[Opening SOURCE DATA section]

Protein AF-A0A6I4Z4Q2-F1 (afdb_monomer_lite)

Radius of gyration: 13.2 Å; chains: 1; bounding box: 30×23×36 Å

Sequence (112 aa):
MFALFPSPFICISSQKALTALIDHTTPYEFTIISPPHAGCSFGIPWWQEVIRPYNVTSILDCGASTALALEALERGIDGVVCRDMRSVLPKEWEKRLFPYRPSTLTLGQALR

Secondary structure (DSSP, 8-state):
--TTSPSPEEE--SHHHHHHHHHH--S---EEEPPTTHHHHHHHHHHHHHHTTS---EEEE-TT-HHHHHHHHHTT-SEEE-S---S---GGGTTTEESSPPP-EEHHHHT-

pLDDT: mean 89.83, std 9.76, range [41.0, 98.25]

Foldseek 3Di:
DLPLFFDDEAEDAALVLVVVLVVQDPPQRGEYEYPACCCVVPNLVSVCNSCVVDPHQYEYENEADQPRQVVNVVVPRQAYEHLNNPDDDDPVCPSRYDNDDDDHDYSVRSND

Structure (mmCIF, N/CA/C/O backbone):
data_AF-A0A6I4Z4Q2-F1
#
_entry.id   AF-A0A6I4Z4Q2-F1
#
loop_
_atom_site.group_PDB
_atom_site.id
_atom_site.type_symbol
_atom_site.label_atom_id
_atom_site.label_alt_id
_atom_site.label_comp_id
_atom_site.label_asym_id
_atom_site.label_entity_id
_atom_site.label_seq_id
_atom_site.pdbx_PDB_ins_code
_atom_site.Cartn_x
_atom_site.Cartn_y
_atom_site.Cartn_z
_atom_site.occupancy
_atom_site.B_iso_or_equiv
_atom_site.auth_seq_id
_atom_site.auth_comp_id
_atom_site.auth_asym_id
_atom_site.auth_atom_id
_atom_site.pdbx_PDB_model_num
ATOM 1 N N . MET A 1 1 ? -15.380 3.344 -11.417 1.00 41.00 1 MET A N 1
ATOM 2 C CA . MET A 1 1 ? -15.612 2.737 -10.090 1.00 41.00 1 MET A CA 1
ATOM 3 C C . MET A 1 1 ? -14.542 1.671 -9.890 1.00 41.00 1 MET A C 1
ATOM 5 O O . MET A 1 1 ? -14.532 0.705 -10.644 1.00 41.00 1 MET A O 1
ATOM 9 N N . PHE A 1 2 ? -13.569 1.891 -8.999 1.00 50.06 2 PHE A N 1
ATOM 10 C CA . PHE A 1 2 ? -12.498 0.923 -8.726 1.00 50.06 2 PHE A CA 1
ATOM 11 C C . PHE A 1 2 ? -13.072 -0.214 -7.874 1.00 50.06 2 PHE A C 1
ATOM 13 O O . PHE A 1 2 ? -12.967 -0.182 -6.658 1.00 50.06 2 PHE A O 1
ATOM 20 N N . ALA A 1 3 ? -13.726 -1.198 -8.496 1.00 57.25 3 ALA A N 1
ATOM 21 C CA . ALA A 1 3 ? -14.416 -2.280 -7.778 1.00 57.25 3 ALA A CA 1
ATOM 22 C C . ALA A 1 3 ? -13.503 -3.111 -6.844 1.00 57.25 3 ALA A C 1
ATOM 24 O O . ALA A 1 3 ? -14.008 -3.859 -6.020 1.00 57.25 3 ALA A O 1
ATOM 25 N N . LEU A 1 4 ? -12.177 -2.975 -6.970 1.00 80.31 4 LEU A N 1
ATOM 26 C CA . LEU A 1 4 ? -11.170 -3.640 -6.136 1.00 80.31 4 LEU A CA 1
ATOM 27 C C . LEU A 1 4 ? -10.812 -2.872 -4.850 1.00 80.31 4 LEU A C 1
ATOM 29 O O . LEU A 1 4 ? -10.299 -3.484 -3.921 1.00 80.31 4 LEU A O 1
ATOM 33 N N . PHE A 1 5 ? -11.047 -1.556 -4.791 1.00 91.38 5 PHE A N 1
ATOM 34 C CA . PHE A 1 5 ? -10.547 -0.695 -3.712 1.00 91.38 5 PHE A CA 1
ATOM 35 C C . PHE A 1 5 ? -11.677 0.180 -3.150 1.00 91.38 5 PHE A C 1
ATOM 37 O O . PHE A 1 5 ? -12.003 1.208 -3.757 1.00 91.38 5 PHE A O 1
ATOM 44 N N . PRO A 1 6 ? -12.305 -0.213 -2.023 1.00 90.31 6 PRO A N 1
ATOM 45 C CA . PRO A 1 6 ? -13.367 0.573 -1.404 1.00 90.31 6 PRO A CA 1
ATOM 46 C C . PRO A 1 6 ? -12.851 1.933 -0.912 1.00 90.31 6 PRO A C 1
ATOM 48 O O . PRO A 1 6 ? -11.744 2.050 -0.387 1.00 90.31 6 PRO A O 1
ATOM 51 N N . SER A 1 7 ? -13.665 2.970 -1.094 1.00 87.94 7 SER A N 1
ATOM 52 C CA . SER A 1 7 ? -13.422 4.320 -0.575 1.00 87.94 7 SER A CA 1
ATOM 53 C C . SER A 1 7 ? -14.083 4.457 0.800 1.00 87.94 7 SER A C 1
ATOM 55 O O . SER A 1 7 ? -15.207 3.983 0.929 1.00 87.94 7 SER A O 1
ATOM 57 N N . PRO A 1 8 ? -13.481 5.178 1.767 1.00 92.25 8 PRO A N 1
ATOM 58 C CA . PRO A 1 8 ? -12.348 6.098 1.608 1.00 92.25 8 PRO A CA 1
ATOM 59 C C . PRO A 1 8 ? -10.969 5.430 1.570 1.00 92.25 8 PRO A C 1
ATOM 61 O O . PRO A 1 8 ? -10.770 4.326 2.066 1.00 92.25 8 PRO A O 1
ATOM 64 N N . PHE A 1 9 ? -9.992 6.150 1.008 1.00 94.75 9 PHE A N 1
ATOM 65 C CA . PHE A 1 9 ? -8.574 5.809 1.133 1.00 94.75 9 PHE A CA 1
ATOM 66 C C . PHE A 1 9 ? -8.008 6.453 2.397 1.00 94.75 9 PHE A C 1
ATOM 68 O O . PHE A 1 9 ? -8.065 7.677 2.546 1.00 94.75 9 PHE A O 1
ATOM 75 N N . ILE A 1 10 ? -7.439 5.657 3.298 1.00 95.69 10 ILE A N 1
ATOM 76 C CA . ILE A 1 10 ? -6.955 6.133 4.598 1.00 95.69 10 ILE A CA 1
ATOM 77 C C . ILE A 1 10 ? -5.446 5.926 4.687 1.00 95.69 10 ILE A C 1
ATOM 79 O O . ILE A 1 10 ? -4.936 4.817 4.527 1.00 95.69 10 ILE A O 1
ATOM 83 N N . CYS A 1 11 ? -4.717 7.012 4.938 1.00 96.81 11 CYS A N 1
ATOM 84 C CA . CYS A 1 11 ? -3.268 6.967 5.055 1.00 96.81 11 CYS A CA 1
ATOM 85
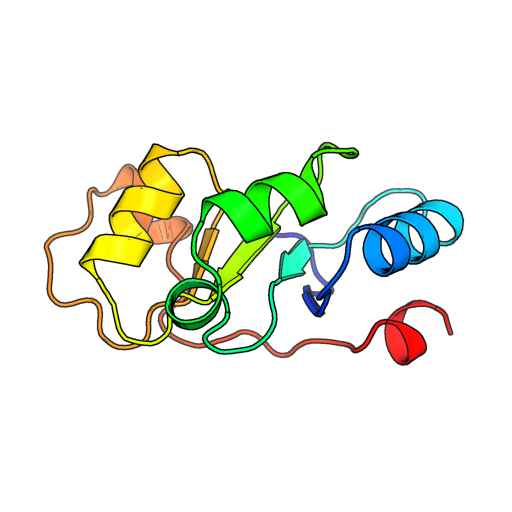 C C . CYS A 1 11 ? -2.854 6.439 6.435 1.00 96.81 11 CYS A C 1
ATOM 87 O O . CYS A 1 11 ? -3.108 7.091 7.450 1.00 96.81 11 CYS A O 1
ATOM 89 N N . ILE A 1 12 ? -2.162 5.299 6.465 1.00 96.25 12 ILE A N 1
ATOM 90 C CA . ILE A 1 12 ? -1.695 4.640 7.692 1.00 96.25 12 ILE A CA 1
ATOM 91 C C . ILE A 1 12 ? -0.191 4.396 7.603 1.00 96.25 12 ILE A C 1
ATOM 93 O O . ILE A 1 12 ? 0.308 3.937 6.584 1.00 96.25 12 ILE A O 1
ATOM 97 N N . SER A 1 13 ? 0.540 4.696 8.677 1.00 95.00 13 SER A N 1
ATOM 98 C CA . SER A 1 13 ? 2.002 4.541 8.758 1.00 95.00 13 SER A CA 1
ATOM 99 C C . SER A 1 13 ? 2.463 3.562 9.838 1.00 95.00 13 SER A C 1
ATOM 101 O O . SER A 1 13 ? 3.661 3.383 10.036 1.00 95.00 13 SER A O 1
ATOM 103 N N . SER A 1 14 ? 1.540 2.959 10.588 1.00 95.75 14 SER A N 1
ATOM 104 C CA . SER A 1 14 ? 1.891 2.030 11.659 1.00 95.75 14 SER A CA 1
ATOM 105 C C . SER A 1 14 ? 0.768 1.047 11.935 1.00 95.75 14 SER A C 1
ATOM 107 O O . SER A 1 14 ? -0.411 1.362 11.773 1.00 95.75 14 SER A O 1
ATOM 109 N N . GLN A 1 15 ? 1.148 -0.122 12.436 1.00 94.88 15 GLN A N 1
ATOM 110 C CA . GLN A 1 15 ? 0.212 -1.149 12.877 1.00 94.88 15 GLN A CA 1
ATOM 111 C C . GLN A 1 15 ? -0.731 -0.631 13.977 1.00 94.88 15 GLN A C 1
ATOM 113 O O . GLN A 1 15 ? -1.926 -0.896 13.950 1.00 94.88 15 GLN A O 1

[Closing SOURCE DATA section]

DIRECTIONS:
Starting with the line that holds "ATOM 21 C CA" and ending with the line that holds "ATOM 57 N N", retype every line in the data above exactly, and nothing else.

WRITTEN RESPONSE:
ATOM 21 C CA . ALA A 1 3 ? -14.416 -2.280 -7.778 1.00 57.25 3 ALA A CA 1
ATOM 22 C C . ALA A 1 3 ? -13.503 -3.111 -6.844 1.00 57.25 3 ALA A C 1
ATOM 24 O O . ALA A 1 3 ? -14.008 -3.859 -6.020 1.00 57.25 3 ALA A O 1
ATOM 25 N N . LEU A 1 4 ? -12.177 -2.975 -6.970 1.00 80.31 4 LEU A N 1
ATOM 26 C CA . LEU A 1 4 ? -11.170 -3.640 -6.136 1.00 80.31 4 LEU A CA 1
ATOM 27 C C . LEU A 1 4 ? -10.812 -2.872 -4.850 1.00 80.31 4 LEU A C 1
ATOM 29 O O . LEU A 1 4 ? -10.299 -3.484 -3.921 1.00 80.31 4 LEU A O 1
ATOM 33 N N . PHE A 1 5 ? -11.047 -1.556 -4.791 1.00 91.38 5 PHE A N 1
ATOM 34 C CA . PHE A 1 5 ? -10.547 -0.695 -3.712 1.00 91.38 5 PHE A CA 1
ATOM 35 C C . PHE A 1 5 ? -11.677 0.180 -3.150 1.00 91.38 5 PHE A C 1
ATOM 37 O O . PHE A 1 5 ? -12.003 1.208 -3.757 1.00 91.38 5 PHE A O 1
ATOM 44 N N . PRO A 1 6 ? -12.305 -0.213 -2.023 1.00 90.31 6 PRO A N 1
ATOM 45 C CA . PRO A 1 6 ? -13.367 0.573 -1.404 1.00 90.31 6 PRO A CA 1
ATOM 46 C C . PRO A 1 6 ? -12.851 1.933 -0.912 1.00 90.31 6 PRO A C 1
ATOM 48 O O . PRO A 1 6 ? -11.744 2.050 -0.387 1.00 90.31 6 PRO A O 1
ATOM 51 N N . SER A 1 7 ? -13.665 2.970 -1.094 1.00 87.94 7 SER A N 1
ATOM 52 C CA . SER A 1 7 ? -13.422 4.320 -0.575 1.00 87.94 7 SER A CA 1
ATOM 53 C C . SER A 1 7 ? -14.083 4.457 0.800 1.00 87.94 7 SER A C 1
ATOM 55 O O . SER A 1 7 ? -15.207 3.983 0.929 1.00 87.94 7 SER A O 1
ATOM 57 N N . PRO A 1 8 ? -13.481 5.178 1.767 1.00 92.25 8 PRO A N 1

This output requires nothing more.